Malaysia’s transportation minister Hishammudin bin Hussein has announced that 122 pieces of “potential objects” have been spotted by French Airbus satellite in the search area for missing Malaysia Airline Flight 370.
“We cannot tell whether the potential objects are from MH370”, Hussein said. “This is another new lead that will help direct the search operation.”
Here are some of the highlights from the press conference (video below):
– The French photos were taken on March 23 and show 122 items — ranging from 1m long to 23m (975 feet) long — within a 154 sq miles area of the ocean. “Some of the objects appeared to be bright, possibly indicating solid material.”
– Satellite leads from Australia, China, and France showing possible debris. “It is now imperative that we link the debris to MH370. This will allow us to further reduce the search area and locate more debris from the plane.”
– Australia is leading the search out of Perth. “All countries involved are displaying unprecedented levels of cooperation.”
– Hussein noted that a working group involving an international technical team is working with the UK company Inmarsat, which p
rovided crucial satellite data that indicated the plane flew along the northern and southern corridors.
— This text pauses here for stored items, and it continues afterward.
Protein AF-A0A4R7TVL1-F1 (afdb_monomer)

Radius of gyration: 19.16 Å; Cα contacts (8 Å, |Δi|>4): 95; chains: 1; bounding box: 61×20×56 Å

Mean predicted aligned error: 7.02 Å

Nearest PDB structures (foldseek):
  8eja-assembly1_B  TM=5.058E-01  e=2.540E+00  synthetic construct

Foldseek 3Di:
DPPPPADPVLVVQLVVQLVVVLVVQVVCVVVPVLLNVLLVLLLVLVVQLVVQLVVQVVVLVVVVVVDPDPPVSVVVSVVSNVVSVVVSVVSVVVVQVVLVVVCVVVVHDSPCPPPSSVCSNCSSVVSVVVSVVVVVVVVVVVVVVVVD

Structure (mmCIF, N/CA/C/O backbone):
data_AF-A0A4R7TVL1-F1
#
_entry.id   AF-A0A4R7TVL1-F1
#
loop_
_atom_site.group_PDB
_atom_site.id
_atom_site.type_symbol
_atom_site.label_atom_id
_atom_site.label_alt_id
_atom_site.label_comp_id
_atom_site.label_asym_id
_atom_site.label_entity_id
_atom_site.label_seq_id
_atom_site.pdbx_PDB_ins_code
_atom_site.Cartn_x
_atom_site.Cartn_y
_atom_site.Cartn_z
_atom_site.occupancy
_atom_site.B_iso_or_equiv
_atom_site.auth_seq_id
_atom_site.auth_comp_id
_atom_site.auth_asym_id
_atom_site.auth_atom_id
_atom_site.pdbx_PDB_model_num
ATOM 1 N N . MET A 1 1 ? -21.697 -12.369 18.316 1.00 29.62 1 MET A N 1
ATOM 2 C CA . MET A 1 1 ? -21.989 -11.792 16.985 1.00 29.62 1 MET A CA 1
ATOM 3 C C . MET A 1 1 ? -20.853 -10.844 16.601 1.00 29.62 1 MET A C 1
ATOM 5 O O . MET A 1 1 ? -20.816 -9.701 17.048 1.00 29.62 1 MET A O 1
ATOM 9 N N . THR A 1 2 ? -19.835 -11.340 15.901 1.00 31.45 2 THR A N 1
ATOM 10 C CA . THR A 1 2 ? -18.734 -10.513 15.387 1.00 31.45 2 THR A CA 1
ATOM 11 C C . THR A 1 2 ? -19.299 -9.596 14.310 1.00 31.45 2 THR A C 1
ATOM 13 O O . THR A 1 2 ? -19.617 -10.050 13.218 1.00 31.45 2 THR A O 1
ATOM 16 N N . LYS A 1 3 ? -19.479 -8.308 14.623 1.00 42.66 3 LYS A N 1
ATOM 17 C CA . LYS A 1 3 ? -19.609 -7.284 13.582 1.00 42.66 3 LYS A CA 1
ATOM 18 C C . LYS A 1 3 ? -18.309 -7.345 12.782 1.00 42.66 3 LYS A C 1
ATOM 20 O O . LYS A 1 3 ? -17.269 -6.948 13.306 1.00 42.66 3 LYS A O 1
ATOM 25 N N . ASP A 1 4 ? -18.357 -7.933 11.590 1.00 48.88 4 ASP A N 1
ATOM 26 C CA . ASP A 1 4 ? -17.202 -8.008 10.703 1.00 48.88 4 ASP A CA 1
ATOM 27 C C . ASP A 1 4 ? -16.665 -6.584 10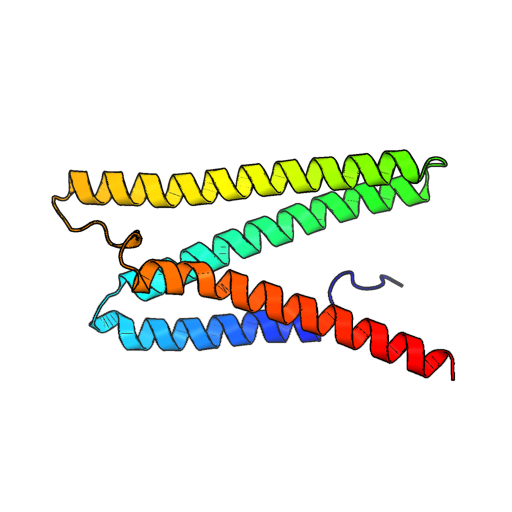.495 1.00 48.88 4 ASP A C 1
ATOM 29 O O . ASP A 1 4 ? -17.401 -5.663 10.141 1.00 48.88 4 ASP A O 1
ATOM 33 N N . VAL A 1 5 ? -15.380 -6.389 10.803 1.00 51.59 5 VAL A N 1
ATOM 34 C CA . VAL A 1 5 ? -14.697 -5.084 10.729 1.00 51.59 5 VAL A CA 1
ATOM 35 C C . VAL A 1 5 ? -14.596 -4.599 9.273 1.00 51.59 5 VAL A C 1
ATOM 37 O O . VAL A 1 5 ? -14.470 -3.403 9.028 1.00 51.59 5 VAL A O 1
ATOM 40 N N . ILE A 1 6 ? -14.712 -5.521 8.311 1.00 59.03 6 ILE A N 1
ATOM 41 C CA . ILE A 1 6 ? -14.712 -5.278 6.867 1.00 59.03 6 ILE A CA 1
ATOM 42 C C . ILE A 1 6 ? -15.932 -5.990 6.270 1.00 59.03 6 ILE A C 1
ATOM 44 O O . ILE A 1 6 ? -16.136 -7.178 6.513 1.00 59.03 6 ILE A O 1
ATOM 48 N N . ASP A 1 7 ? -16.740 -5.281 5.477 1.00 70.56 7 ASP A N 1
ATOM 49 C CA . ASP A 1 7 ? -17.842 -5.894 4.726 1.00 70.56 7 ASP A CA 1
ATOM 50 C C . ASP A 1 7 ? -17.260 -6.894 3.715 1.00 70.56 7 ASP A C 1
ATOM 52 O O . ASP A 1 7 ? -16.545 -6.505 2.786 1.00 70.56 7 ASP A O 1
ATOM 56 N N . LYS A 1 8 ? -17.569 -8.187 3.886 1.00 74.81 8 LYS A N 1
ATOM 57 C CA . LYS A 1 8 ? -17.088 -9.270 3.012 1.00 74.81 8 LYS A CA 1
ATOM 58 C C . LYS A 1 8 ? -17.325 -8.972 1.531 1.00 74.81 8 LYS A C 1
ATOM 60 O O . LYS A 1 8 ? -16.461 -9.278 0.716 1.00 74.81 8 LYS A O 1
ATOM 65 N N . LYS A 1 9 ? -18.447 -8.333 1.171 1.00 77.81 9 LYS A N 1
ATOM 66 C CA . LYS A 1 9 ? -18.754 -7.988 -0.229 1.00 77.81 9 LYS A CA 1
ATOM 67 C C . LYS A 1 9 ? -17.755 -6.978 -0.794 1.00 77.81 9 LYS A C 1
ATOM 69 O O . LYS A 1 9 ? -17.403 -7.050 -1.962 1.00 77.81 9 LYS A O 1
ATOM 74 N N . ILE A 1 10 ? -17.273 -6.063 0.037 1.00 80.50 10 ILE A N 1
ATOM 75 C CA . ILE A 1 10 ? -16.334 -5.013 -0.369 1.00 80.50 10 ILE A CA 1
ATOM 76 C C . ILE A 1 10 ? -14.918 -5.555 -0.463 1.00 80.50 10 ILE A C 1
ATOM 78 O O . ILE A 1 10 ? -14.186 -5.194 -1.379 1.00 80.50 10 ILE A O 1
ATOM 82 N N . PHE A 1 11 ? -14.556 -6.480 0.424 1.00 82.06 11 PHE A N 1
ATOM 83 C CA . PHE A 1 11 ? -13.307 -7.217 0.285 1.00 82.06 11 PHE A CA 1
ATOM 84 C C . PHE A 1 11 ? -13.270 -8.026 -1.020 1.00 82.06 11 PHE A C 1
ATOM 86 O O . PHE A 1 11 ? -12.269 -8.001 -1.728 1.00 82.06 11 PHE A O 1
ATOM 93 N N . VAL A 1 12 ? -14.381 -8.678 -1.387 1.00 85.62 12 VAL A N 1
ATOM 94 C CA . VAL A 1 12 ? -14.497 -9.374 -2.679 1.00 85.62 12 VAL A CA 1
ATOM 95 C C . VAL A 1 12 ? -14.328 -8.400 -3.847 1.00 85.62 12 VAL A C 1
ATOM 97 O O . VAL A 1 12 ? -13.551 -8.690 -4.749 1.00 85.62 12 VAL A O 1
ATOM 100 N N . ILE A 1 13 ? -14.976 -7.229 -3.813 1.00 86.62 13 ILE A N 1
ATOM 101 C CA . ILE A 1 13 ? -14.802 -6.189 -4.846 1.00 86.62 13 ILE A CA 1
ATOM 102 C C . ILE A 1 13 ? -13.330 -5.768 -4.957 1.00 86.62 13 ILE A C 1
ATOM 104 O O . ILE A 1 13 ? -12.794 -5.724 -6.062 1.00 86.62 13 ILE A O 1
ATOM 108 N N . PHE A 1 14 ? -12.658 -5.523 -3.829 1.00 89.75 14 PHE A N 1
ATOM 109 C CA . PHE A 1 14 ? -11.236 -5.182 -3.801 1.00 89.75 14 PHE A CA 1
ATOM 110 C C . PHE A 1 14 ? -10.373 -6.257 -4.481 1.00 89.75 14 PHE A C 1
ATOM 112 O O . PHE A 1 14 ? -9.539 -5.930 -5.325 1.00 89.75 14 PHE A O 1
ATOM 119 N N . VAL A 1 15 ? -10.582 -7.535 -4.153 1.00 90.62 15 VAL A N 1
ATOM 120 C CA . VAL A 1 15 ? -9.815 -8.647 -4.738 1.00 90.62 15 VAL A CA 1
ATOM 121 C C . VAL A 1 15 ? -10.101 -8.792 -6.232 1.00 90.62 15 VAL A C 1
ATOM 123 O O . VAL A 1 15 ? -9.164 -8.869 -7.022 1.00 90.62 15 VAL A O 1
ATOM 126 N N . VAL A 1 16 ? -11.374 -8.776 -6.635 1.00 93.12 16 VAL A N 1
ATOM 127 C CA . VAL A 1 16 ? -11.780 -8.928 -8.043 1.00 93.12 16 VAL A CA 1
ATOM 128 C C . VAL A 1 16 ? -11.211 -7.804 -8.905 1.00 93.12 16 VAL A C 1
ATOM 130 O O . VAL A 1 16 ? -10.662 -8.078 -9.969 1.00 93.12 16 VAL A O 1
ATOM 133 N N . LEU A 1 17 ? -11.270 -6.554 -8.438 1.00 93.56 17 LEU A N 1
ATOM 134 C CA . LEU A 1 17 ? -10.680 -5.424 -9.157 1.00 93.56 17 LEU A CA 1
ATOM 135 C C . LEU A 1 17 ? -9.159 -5.570 -9.282 1.00 93.56 17 LEU A C 1
ATOM 137 O O . LEU A 1 17 ? -8.616 -5.340 -10.358 1.00 93.56 17 LEU A O 1
ATOM 141 N N . ASN A 1 18 ? -8.463 -6.007 -8.229 1.00 95.56 18 ASN A N 1
ATOM 142 C CA . ASN A 1 18 ? -7.019 -6.239 -8.315 1.00 95.56 18 ASN A CA 1
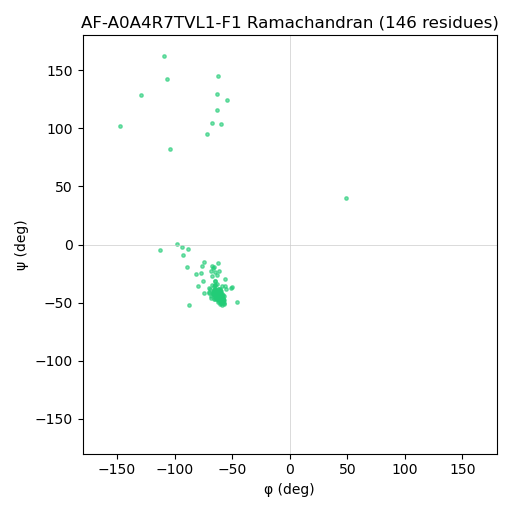ATOM 143 C C . ASN A 1 18 ? -6.658 -7.367 -9.288 1.00 95.56 18 ASN A C 1
ATOM 145 O O . ASN A 1 18 ? -5.671 -7.230 -10.007 1.00 95.56 18 ASN A O 1
ATOM 149 N N . ILE A 1 19 ? -7.447 -8.445 -9.346 1.00 95.06 19 ILE A N 1
ATOM 150 C CA . ILE A 1 19 ? -7.264 -9.524 -10.330 1.00 95.06 19 ILE A CA 1
ATOM 151 C C . ILE A 1 19 ? -7.505 -8.995 -11.745 1.00 95.06 19 ILE A C 1
ATOM 153 O O . ILE A 1 19 ? -6.700 -9.245 -12.635 1.00 95.06 19 ILE A O 1
ATOM 157 N N . PHE A 1 20 ? -8.572 -8.224 -11.954 1.00 96.25 20 PHE A N 1
ATOM 158 C CA . PHE A 1 20 ? -8.883 -7.632 -13.254 1.00 96.25 20 PHE A CA 1
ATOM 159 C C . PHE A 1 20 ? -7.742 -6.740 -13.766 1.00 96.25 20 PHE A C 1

Inmarsat has also provided important further satellite data analysis.
Here is a picture of some of the objects (via Bevan Shields of the Sydney Morning Herald):
Australian Prime Minister Tony Abbott noted that the search has been made more difficult because of extreme weather conditions.
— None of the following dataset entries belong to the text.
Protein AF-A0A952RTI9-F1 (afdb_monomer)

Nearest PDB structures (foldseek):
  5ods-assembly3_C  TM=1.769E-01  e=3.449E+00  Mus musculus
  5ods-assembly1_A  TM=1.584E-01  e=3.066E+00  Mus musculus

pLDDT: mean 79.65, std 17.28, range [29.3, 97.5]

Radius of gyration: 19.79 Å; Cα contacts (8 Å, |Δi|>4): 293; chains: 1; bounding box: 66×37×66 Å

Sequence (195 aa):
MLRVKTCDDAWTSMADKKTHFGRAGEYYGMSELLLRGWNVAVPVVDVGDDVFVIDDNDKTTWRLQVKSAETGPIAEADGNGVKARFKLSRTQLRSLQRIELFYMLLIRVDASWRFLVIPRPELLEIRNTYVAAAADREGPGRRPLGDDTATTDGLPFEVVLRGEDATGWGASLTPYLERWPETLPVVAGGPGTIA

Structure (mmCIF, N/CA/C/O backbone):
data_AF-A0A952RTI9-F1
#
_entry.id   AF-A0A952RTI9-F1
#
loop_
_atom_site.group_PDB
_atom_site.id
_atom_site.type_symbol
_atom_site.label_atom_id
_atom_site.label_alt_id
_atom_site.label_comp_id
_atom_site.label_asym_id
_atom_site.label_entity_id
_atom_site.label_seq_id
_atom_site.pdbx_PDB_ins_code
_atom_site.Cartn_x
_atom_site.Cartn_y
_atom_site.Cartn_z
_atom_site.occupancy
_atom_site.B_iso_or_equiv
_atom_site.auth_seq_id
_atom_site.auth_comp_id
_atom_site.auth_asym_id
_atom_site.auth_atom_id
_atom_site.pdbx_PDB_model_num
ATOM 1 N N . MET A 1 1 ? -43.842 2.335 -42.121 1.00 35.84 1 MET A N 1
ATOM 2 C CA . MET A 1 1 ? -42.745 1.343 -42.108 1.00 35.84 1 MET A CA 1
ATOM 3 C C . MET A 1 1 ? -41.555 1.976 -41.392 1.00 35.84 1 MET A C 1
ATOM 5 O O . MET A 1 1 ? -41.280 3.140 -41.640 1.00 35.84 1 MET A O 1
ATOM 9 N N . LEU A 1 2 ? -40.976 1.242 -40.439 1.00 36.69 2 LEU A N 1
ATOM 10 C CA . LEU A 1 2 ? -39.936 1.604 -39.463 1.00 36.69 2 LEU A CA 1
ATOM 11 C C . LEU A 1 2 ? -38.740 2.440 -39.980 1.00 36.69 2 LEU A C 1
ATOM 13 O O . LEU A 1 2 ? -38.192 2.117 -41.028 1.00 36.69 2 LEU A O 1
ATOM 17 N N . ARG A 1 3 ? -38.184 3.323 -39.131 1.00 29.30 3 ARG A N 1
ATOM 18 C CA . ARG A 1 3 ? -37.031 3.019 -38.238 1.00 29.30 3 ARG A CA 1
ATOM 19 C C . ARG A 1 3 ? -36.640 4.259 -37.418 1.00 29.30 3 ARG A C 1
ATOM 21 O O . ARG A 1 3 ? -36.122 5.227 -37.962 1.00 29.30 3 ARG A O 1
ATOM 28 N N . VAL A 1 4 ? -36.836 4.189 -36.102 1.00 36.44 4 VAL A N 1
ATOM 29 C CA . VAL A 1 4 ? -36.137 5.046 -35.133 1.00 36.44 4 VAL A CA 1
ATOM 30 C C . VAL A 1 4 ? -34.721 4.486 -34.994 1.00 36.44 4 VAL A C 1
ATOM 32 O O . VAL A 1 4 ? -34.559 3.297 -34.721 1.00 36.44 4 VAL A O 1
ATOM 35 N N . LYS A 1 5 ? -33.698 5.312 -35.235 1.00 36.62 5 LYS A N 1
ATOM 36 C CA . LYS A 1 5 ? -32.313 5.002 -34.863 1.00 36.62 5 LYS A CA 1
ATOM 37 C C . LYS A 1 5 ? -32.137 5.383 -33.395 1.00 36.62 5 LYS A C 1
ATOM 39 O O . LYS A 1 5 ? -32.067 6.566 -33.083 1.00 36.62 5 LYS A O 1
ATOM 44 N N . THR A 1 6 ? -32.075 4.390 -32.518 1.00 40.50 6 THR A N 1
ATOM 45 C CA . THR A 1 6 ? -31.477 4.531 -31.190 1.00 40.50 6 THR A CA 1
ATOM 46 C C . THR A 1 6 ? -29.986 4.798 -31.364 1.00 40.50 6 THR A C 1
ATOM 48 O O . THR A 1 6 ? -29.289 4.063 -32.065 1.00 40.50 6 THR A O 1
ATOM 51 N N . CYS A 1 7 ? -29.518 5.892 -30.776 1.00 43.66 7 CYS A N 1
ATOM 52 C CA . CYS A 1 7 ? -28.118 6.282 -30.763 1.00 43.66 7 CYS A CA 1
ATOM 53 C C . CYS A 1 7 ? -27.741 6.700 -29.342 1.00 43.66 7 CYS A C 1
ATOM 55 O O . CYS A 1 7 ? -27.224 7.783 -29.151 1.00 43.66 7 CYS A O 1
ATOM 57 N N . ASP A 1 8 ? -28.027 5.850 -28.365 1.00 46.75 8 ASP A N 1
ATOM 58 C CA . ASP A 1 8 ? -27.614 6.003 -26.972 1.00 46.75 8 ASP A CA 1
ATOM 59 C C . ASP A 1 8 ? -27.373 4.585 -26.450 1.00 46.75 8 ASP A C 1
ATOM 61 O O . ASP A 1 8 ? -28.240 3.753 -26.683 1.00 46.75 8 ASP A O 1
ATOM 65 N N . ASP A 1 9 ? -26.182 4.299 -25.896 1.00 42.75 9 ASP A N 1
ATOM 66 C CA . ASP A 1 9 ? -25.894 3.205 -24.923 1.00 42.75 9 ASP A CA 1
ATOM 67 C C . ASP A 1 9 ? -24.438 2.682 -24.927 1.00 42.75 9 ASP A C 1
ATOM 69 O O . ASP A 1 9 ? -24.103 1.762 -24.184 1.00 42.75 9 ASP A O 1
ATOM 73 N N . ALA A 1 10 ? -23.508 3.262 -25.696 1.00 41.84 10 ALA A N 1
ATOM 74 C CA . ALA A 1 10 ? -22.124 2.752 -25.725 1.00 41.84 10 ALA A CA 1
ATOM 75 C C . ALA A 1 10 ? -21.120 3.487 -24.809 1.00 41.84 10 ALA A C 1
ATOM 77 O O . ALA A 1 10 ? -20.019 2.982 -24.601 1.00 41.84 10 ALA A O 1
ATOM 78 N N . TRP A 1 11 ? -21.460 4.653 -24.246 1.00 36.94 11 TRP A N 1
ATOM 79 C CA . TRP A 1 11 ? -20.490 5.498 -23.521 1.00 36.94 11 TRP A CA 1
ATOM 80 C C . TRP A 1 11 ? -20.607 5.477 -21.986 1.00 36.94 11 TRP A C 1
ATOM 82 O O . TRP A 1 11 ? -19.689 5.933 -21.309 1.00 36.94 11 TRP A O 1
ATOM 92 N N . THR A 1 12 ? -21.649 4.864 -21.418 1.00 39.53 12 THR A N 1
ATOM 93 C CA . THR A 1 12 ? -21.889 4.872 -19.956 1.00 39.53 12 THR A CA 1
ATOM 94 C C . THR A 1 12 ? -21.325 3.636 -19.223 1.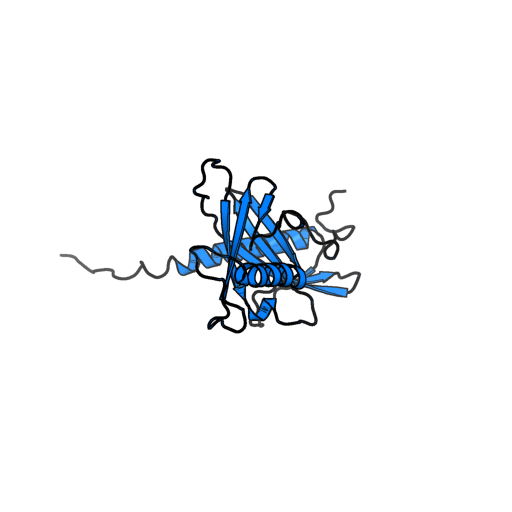00 39.53 12 THR A C 1
ATOM 96 O O . THR A 1 12 ? -21.234 3.625 -18.006 1.00 39.53 12 THR A O 1
ATOM 99 N N . SER A 1 13 ? -20.859 2.588 -19.921 1.00 43.34 13 SER A N 1
ATOM 100 C CA . SER A 1 13 ? -20.587 1.270 -19.294 1.00 43.34 13 SER A CA 1
ATOM 101 C C . SER A 1 13 ? -19.142 1.007 -18.809 1.00 43.34 13 SER A C 1
ATOM 103 O O . SER A 1 13 ? -18.921 0.094 -18.011 1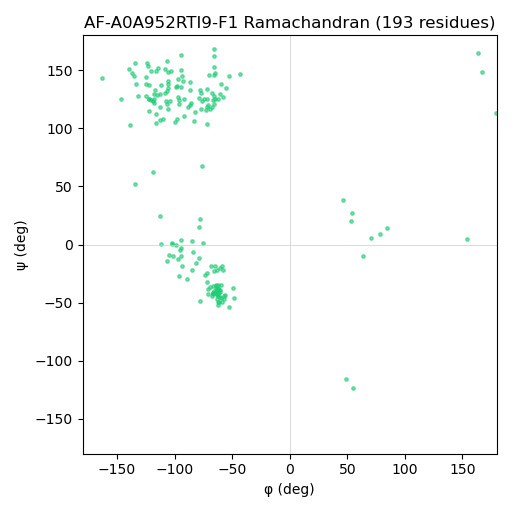.00 43.34 13 SER A O 1
ATOM 105 N N . MET A 1 14 ? -18.127 1.754 -19.268 1.00 38.09 14 MET A N 1
ATOM 106 C CA . MET A 1 14 ? -16.716 1.447 -18.935 1.00 38.09 14 MET A CA 1
ATOM 107 C C . MET A 1 14 ? -16.154 2.237 -17.746 1.00 38.09 14 MET A C 1
ATOM 109 O O . MET A 1 14 ? -15.252 1.739 -17.070 1.00 38.09 14 MET A O 1
ATOM 113 N N . ALA A 1 15 ? -16.678 3.436 -17.475 1.00 37.06 15 ALA A N 1
ATOM 114 C CA . ALA A 1 15 ? -16.286 4.226 -16.308 1.00 37.06 15 ALA A CA 1
ATOM 115 C C . ALA A 1 15 ? -16.779 3.575 -15.002 1.00 37.06 15 ALA A C 1
ATOM 117 O O . ALA A 1 15 ? -16.024 3.514 -14.036 1.00 37.06 15 ALA A O 1
ATOM 118 N N . ASP A 1 16 ? -17.976 2.977 -15.020 1.00 49.84 16 ASP A N 1
ATOM 119 C CA . ASP A 1 16 ? -18.555 2.288 -13.864 1.00 49.84 16 ASP A CA 1
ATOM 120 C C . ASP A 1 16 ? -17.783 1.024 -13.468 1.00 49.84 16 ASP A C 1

“A considerable amount of debris has been sighted in the area where the flight was last recorded,” Abbot said. “Bad weather and inaccessibility has so far prevented any of it from being recovered. But we are confident that it will be.”
A dozen aircraft from Australia, the U.S., New Zealand, China, Japan and South Korea are currently scouring the seas about 1,550 miles southwest of Perth — one of the Earth’s most remote locations — to inspect debris and search for the black box of the flight. Underwater volcanos and huge waves complicate the search.
“In general, this is the windiest and waviest part of the ocean,” University of New South Wales oceanographer Erik van Sebille told Agence-France Presse. “In winter, if a storm passes by you can expect waves of 10-15 meters.”
On the bright side, van Sebille noted that the remote location means that searchers will not deal with a bunch of garbage and random debris.
“This area of ocean is virtually pristine,” he said, noting that ocean currents in the area naturally moved flotsam north of the search area.